━━━━━ Task data ━━━━━

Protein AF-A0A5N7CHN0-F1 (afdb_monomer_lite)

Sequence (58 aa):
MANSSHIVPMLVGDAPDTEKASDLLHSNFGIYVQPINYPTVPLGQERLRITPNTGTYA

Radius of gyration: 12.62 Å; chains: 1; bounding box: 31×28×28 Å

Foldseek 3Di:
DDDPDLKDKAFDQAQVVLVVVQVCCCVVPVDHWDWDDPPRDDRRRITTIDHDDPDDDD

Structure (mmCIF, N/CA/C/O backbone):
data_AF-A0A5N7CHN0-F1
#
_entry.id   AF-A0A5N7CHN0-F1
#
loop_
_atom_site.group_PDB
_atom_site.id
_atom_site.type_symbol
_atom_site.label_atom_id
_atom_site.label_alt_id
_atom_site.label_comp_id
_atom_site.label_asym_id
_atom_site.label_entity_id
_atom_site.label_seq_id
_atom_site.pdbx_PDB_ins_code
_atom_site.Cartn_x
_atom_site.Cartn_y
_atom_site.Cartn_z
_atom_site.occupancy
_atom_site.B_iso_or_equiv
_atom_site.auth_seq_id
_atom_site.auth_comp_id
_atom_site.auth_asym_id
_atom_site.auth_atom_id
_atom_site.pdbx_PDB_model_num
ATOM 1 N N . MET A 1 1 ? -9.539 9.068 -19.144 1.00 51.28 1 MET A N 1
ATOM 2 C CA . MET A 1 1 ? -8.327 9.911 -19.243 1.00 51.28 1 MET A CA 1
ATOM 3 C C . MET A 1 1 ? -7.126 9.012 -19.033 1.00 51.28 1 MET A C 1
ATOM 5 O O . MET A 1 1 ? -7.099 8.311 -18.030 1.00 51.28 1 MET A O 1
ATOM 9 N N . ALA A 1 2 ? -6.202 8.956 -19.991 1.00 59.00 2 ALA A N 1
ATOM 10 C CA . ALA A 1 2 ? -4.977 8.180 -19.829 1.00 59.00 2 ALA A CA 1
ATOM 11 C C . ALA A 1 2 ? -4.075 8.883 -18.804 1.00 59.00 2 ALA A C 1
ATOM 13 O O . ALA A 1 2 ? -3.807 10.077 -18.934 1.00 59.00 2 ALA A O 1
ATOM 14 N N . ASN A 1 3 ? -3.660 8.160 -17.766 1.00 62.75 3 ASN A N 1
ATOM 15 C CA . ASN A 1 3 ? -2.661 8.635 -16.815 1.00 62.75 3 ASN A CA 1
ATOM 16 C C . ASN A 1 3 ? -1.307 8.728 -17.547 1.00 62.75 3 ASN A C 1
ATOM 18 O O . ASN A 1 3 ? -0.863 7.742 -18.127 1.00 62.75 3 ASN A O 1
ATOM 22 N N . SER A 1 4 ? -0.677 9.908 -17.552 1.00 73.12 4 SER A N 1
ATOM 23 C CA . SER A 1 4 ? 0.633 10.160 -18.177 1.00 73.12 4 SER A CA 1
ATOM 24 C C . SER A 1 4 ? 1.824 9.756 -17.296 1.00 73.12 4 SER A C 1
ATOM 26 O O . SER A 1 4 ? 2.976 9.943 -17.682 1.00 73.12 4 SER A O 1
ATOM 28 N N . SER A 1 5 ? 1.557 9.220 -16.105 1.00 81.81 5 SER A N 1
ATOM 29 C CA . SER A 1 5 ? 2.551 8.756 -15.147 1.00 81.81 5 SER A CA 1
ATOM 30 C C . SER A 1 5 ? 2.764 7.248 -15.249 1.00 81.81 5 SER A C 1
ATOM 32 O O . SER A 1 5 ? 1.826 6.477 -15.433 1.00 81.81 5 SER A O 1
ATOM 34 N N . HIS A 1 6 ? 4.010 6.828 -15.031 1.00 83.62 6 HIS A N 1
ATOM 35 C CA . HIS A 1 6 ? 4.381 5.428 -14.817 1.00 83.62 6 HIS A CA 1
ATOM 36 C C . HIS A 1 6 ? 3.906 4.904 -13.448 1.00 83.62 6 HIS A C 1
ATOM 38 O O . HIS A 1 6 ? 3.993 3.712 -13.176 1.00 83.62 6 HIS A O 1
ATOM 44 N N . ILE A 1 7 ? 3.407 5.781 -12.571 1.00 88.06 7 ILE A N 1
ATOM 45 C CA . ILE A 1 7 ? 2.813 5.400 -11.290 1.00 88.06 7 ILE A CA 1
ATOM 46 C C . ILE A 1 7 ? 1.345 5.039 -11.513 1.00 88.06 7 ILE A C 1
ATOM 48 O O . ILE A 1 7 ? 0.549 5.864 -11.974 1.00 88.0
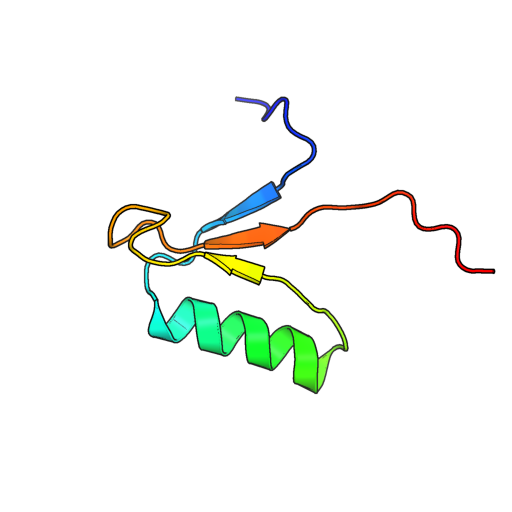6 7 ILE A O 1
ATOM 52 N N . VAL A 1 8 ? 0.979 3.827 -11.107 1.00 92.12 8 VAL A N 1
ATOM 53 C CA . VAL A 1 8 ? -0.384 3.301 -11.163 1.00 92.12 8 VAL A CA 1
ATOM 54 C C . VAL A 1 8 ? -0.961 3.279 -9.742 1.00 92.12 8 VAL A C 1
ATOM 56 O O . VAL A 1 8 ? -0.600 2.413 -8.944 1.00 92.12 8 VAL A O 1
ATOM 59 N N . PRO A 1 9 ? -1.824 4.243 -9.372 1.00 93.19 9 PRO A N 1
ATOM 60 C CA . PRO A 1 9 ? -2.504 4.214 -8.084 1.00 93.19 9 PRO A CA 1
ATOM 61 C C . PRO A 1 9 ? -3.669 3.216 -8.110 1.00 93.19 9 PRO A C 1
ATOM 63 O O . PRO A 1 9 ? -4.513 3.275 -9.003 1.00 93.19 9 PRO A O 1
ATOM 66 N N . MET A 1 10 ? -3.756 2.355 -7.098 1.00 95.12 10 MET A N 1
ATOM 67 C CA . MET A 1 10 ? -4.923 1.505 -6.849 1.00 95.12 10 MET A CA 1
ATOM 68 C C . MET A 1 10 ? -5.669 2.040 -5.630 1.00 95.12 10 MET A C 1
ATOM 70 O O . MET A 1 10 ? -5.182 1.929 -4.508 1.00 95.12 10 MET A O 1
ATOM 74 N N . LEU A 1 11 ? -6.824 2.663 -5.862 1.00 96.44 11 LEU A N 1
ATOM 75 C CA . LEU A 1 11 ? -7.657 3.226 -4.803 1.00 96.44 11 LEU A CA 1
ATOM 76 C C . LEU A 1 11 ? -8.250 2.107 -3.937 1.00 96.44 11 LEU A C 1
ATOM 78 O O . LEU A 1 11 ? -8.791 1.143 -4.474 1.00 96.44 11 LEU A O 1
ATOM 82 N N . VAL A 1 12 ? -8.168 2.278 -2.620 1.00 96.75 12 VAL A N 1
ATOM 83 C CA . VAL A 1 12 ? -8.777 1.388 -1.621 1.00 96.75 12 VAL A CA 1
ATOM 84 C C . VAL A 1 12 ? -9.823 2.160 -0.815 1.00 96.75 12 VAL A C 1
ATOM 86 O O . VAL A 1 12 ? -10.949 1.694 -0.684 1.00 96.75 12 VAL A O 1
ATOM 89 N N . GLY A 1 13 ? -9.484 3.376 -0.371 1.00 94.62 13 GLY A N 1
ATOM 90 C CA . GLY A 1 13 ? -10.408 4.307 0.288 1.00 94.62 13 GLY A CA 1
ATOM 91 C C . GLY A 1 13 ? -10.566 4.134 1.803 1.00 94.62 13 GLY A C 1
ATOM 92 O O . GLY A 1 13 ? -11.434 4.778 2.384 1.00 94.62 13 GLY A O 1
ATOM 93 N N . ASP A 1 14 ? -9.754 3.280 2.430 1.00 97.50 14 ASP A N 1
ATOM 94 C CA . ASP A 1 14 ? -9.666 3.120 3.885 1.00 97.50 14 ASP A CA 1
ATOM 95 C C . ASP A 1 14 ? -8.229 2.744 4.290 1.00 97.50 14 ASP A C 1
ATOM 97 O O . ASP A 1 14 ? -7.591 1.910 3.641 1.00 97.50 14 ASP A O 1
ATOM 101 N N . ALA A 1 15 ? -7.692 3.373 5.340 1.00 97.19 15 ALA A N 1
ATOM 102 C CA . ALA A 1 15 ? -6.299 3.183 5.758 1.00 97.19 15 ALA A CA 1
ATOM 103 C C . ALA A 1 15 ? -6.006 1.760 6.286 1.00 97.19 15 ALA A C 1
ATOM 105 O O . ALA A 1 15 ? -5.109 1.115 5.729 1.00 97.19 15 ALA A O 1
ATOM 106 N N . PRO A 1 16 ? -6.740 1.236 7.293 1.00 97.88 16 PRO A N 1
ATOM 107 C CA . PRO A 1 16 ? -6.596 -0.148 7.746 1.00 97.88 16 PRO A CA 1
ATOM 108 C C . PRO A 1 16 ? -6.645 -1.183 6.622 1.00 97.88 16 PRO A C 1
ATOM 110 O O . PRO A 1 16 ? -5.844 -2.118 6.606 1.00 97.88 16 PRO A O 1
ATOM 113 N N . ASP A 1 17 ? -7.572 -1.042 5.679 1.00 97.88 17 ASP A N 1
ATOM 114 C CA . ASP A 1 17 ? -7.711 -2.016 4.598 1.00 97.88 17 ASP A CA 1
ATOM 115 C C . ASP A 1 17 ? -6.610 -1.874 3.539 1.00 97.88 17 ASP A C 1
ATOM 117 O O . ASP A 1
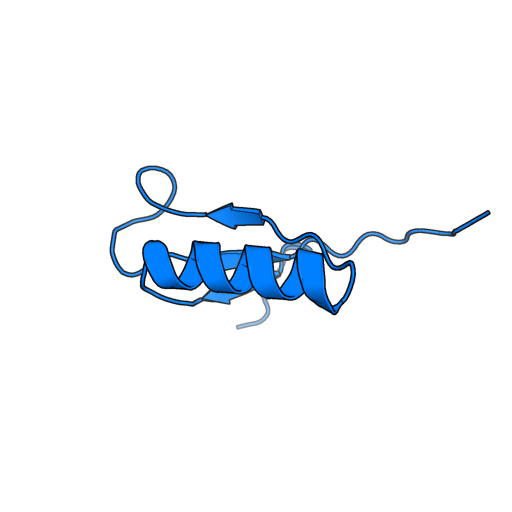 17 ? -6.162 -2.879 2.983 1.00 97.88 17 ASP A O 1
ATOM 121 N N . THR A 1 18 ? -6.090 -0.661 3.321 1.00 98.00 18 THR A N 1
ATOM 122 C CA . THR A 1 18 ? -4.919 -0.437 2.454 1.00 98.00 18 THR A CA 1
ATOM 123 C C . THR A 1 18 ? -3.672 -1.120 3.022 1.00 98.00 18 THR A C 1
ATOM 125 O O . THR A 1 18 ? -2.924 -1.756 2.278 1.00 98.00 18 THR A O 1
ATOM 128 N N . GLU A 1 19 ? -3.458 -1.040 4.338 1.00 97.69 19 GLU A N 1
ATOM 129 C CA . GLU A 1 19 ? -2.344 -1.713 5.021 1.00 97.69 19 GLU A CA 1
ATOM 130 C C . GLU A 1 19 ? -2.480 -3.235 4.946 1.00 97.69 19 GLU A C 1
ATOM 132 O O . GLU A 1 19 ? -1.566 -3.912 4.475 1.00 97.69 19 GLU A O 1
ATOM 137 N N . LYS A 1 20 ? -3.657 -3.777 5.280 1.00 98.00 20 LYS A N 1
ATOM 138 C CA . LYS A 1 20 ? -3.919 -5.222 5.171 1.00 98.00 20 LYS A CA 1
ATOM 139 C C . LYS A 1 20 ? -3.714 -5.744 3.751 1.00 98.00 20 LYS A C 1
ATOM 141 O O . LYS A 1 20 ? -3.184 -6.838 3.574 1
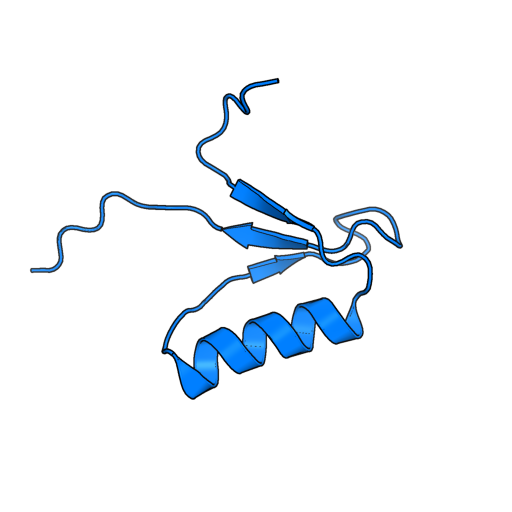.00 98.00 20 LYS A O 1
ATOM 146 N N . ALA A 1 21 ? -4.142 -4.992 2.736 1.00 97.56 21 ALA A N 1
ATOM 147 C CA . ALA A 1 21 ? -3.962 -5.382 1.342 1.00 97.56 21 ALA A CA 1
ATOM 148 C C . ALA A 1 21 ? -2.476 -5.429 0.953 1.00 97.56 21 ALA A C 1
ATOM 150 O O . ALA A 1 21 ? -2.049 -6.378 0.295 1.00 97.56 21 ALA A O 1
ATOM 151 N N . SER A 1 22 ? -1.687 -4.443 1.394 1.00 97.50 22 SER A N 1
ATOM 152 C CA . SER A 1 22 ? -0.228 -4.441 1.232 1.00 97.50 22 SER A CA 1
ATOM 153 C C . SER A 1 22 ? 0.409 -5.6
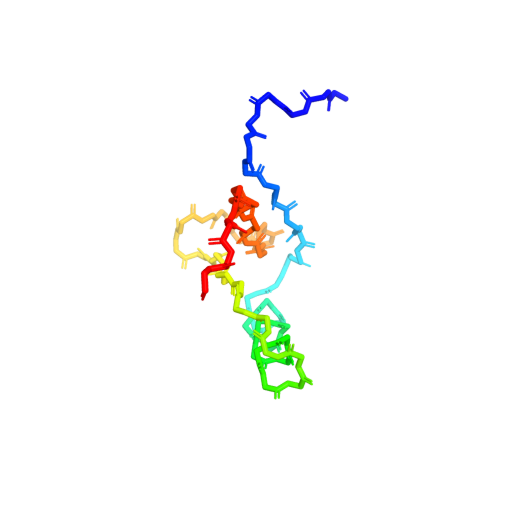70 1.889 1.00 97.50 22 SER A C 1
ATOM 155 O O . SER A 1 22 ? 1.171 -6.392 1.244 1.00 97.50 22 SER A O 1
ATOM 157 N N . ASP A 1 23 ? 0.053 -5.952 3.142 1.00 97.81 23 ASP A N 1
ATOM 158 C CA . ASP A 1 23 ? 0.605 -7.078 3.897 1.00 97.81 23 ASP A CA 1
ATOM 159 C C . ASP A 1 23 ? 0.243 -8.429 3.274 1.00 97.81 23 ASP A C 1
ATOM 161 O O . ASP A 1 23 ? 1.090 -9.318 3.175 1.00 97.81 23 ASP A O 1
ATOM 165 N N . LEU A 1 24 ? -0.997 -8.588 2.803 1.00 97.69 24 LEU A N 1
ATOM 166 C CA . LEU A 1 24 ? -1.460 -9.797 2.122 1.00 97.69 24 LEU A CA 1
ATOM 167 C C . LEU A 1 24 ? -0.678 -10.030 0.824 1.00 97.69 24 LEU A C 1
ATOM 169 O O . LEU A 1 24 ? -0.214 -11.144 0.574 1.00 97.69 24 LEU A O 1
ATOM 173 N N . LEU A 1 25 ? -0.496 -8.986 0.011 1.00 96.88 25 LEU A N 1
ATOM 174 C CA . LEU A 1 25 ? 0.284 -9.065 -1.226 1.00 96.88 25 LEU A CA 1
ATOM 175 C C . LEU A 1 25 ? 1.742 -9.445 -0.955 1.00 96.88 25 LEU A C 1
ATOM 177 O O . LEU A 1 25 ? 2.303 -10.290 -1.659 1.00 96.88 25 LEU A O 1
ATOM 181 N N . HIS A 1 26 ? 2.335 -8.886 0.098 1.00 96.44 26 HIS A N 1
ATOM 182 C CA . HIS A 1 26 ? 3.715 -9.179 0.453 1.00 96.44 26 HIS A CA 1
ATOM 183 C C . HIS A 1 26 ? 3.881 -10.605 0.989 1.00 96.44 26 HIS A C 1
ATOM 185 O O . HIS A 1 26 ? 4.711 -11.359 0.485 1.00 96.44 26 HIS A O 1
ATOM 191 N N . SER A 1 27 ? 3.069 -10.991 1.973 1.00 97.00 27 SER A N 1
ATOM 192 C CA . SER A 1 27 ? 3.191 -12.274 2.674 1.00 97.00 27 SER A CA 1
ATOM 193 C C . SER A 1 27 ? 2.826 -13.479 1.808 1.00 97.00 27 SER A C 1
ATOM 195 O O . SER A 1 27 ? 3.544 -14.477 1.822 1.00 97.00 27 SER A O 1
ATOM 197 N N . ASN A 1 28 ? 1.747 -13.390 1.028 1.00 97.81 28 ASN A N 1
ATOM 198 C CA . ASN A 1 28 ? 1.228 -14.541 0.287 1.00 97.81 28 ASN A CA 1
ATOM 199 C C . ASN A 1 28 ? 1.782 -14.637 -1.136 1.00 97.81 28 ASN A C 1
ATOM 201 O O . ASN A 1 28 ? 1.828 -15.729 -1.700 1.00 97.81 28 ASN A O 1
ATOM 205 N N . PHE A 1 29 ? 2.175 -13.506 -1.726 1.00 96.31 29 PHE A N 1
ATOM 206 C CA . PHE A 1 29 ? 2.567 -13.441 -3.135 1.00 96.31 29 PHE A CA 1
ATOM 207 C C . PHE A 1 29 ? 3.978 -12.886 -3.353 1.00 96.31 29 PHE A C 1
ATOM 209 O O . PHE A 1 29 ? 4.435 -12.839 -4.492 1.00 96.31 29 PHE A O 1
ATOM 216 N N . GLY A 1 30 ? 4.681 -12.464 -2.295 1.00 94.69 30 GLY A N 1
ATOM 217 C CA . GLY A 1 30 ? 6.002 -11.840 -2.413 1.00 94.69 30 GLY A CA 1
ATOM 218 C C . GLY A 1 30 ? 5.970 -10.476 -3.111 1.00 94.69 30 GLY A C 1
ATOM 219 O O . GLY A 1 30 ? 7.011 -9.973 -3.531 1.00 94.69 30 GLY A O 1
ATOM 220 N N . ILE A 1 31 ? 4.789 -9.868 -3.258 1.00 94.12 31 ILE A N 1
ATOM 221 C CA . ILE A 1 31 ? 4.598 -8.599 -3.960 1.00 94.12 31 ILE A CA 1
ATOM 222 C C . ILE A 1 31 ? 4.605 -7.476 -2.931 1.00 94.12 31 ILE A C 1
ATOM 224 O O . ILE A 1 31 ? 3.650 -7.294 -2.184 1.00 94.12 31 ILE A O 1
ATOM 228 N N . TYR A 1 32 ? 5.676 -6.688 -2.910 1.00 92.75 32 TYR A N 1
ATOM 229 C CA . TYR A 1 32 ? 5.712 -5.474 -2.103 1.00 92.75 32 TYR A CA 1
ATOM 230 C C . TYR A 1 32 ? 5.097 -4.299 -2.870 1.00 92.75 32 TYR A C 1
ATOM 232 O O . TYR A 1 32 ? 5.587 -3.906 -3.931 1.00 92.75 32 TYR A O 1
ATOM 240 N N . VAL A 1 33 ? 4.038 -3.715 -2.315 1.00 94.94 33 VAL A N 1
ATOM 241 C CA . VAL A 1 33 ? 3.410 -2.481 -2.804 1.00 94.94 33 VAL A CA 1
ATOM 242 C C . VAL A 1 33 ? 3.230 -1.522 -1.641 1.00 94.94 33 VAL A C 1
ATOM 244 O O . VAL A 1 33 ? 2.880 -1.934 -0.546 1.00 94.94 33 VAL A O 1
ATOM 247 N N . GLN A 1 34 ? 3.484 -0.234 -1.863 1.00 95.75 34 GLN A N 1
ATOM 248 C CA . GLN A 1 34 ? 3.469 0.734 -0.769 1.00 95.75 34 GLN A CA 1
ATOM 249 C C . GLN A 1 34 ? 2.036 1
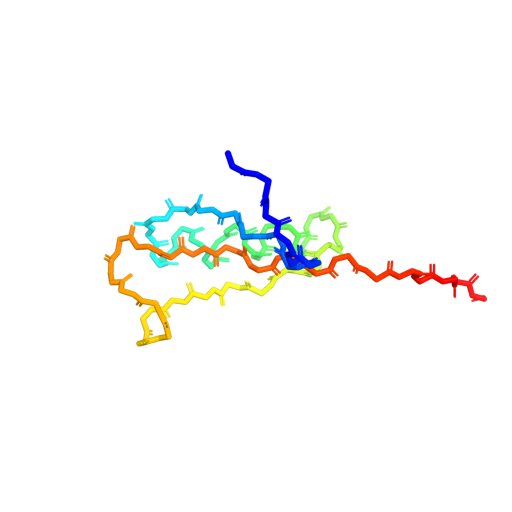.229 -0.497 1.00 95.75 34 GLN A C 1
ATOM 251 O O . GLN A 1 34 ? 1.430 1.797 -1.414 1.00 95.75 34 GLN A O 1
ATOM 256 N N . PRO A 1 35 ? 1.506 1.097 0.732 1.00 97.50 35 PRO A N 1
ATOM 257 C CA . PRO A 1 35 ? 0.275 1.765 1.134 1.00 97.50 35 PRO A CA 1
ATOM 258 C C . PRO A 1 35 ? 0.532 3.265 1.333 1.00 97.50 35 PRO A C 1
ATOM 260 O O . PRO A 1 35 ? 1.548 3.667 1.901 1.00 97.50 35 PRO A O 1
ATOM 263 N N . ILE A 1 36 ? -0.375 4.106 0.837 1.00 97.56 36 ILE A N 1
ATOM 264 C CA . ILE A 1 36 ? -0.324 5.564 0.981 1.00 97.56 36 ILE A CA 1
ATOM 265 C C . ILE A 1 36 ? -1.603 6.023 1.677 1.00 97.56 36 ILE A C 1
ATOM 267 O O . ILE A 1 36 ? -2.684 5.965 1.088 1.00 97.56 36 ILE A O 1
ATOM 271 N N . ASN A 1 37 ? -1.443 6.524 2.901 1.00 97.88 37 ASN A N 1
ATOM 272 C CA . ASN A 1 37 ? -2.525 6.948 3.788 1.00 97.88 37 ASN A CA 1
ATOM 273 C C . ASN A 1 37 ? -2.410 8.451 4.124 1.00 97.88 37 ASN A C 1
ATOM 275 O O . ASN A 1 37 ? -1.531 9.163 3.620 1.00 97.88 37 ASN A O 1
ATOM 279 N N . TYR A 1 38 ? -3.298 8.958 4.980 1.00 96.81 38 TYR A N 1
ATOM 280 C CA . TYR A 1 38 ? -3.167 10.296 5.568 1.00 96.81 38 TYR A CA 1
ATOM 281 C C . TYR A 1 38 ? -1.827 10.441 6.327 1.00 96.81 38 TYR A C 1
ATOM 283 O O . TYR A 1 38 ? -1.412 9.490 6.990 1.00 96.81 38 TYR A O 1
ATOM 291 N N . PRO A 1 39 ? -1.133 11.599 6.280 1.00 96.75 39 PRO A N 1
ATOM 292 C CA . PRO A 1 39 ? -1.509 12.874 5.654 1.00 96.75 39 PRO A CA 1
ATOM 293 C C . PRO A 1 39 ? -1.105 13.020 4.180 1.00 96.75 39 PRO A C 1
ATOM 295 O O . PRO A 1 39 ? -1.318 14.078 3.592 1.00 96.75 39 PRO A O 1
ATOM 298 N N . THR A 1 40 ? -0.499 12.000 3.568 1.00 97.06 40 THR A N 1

━━━━━

- _Activity_:
Once you find the line with "ATOM 169 O O" in the entries above, output it and each line after it up to and including the line with "ATOM 217 C CA", and nothing else.

- _Worked solution_:
ATOM 169 O O . LEU A 1 24 ? -0.214 -11.144 0.574 1.00 97.69 24 LEU A O 1
ATOM 173 N N . LEU A 1 25 ? -0.496 -8.986 0.011 1.00 96.88 25 LEU A N 1
ATOM 174 C CA . LEU A 1 25 ? 0.284 -9.065 -1.226 1.00 96.88 25 LEU A CA 1
ATOM 175 C C . LEU A 1 25 ? 1.742 -9.445 -0.955 1.00 96.88 25 LEU A C 1
ATOM 177 O O . LEU A 1 25 ? 2.303 -10.290 -1.659 1.00 96.88 25 LEU A O 1
ATOM 181 N N . HIS A 1 26 ? 2.335 -8.886 0.098 1.00 96.44 26 HIS A N 1
ATOM 182 C CA . HIS A 1 26 ? 3.715 -9.179 0.453 1.00 96.44 26 HIS A CA 1
ATOM 183 C C . HIS A 1 26 ? 3.881 -10.605 0.989 1.00 96.44 26 HIS A C 1
ATOM 185 O O . HIS A 1 26 ? 4.711 -11.359 0.485 1.00 96.44 26 HIS A O 1
ATOM 191 N N . SER A 1 27 ? 3.069 -10.991 1.973 1.00 97.00 27 SER A N 1
ATOM 192 C CA . SER A 1 27 ? 3.191 -12.274 2.674 1.00 97.00 27 SER A CA 1
ATOM 193 C C . SER A 1 27 ? 2.826 -13.479 1.808 1.00 97.00 27 SER A C 1
ATOM 195 O O . SER A 1 27 ? 3.544 -14.477 1.822 1.00 97.00 27 SER A O 1
ATOM 197 N N . ASN A 1 28 ? 1.747 -13.390 1.028 1.00 97.81 28 ASN A N 1
ATOM 198 C CA . ASN A 1 28 ? 1.228 -14.541 0.287 1.00 97.81 28 ASN A CA 1
ATOM 199 C C . ASN A 1 28 ? 1.782 -14.637 -1.136 1.00 97.81 28 ASN A C 1
ATOM 201 O O . ASN A 1 28 ? 1.828 -15.729 -1.700 1.00 97.81 28 ASN A O 1
ATOM 205 N N . PHE A 1 29 ? 2.175 -13.506 -1.726 1.00 96.31 29 PHE A N 1
ATOM 206 C CA . PHE A 1 29 ? 2.567 -13.441 -3.135 1.00 96.31 29 PHE A CA 1
ATOM 207 C C . PHE A 1 29 ? 3.978 -12.886 -3.353 1.00 96.31 29 PHE A C 1
ATOM 209 O O . PHE A 1 29 ? 4.435 -12.839 -4.492 1.00 96.31 29 PHE A O 1
ATOM 216 N N . GLY A 1 30 ? 4.681 -12.464 -2.295 1.00 94.69 30 GLY A N 1
ATOM 217 C CA . GLY A 1 30 ? 6.002 -11.840 -2.413 1.00 94.69 30 GLY A CA 1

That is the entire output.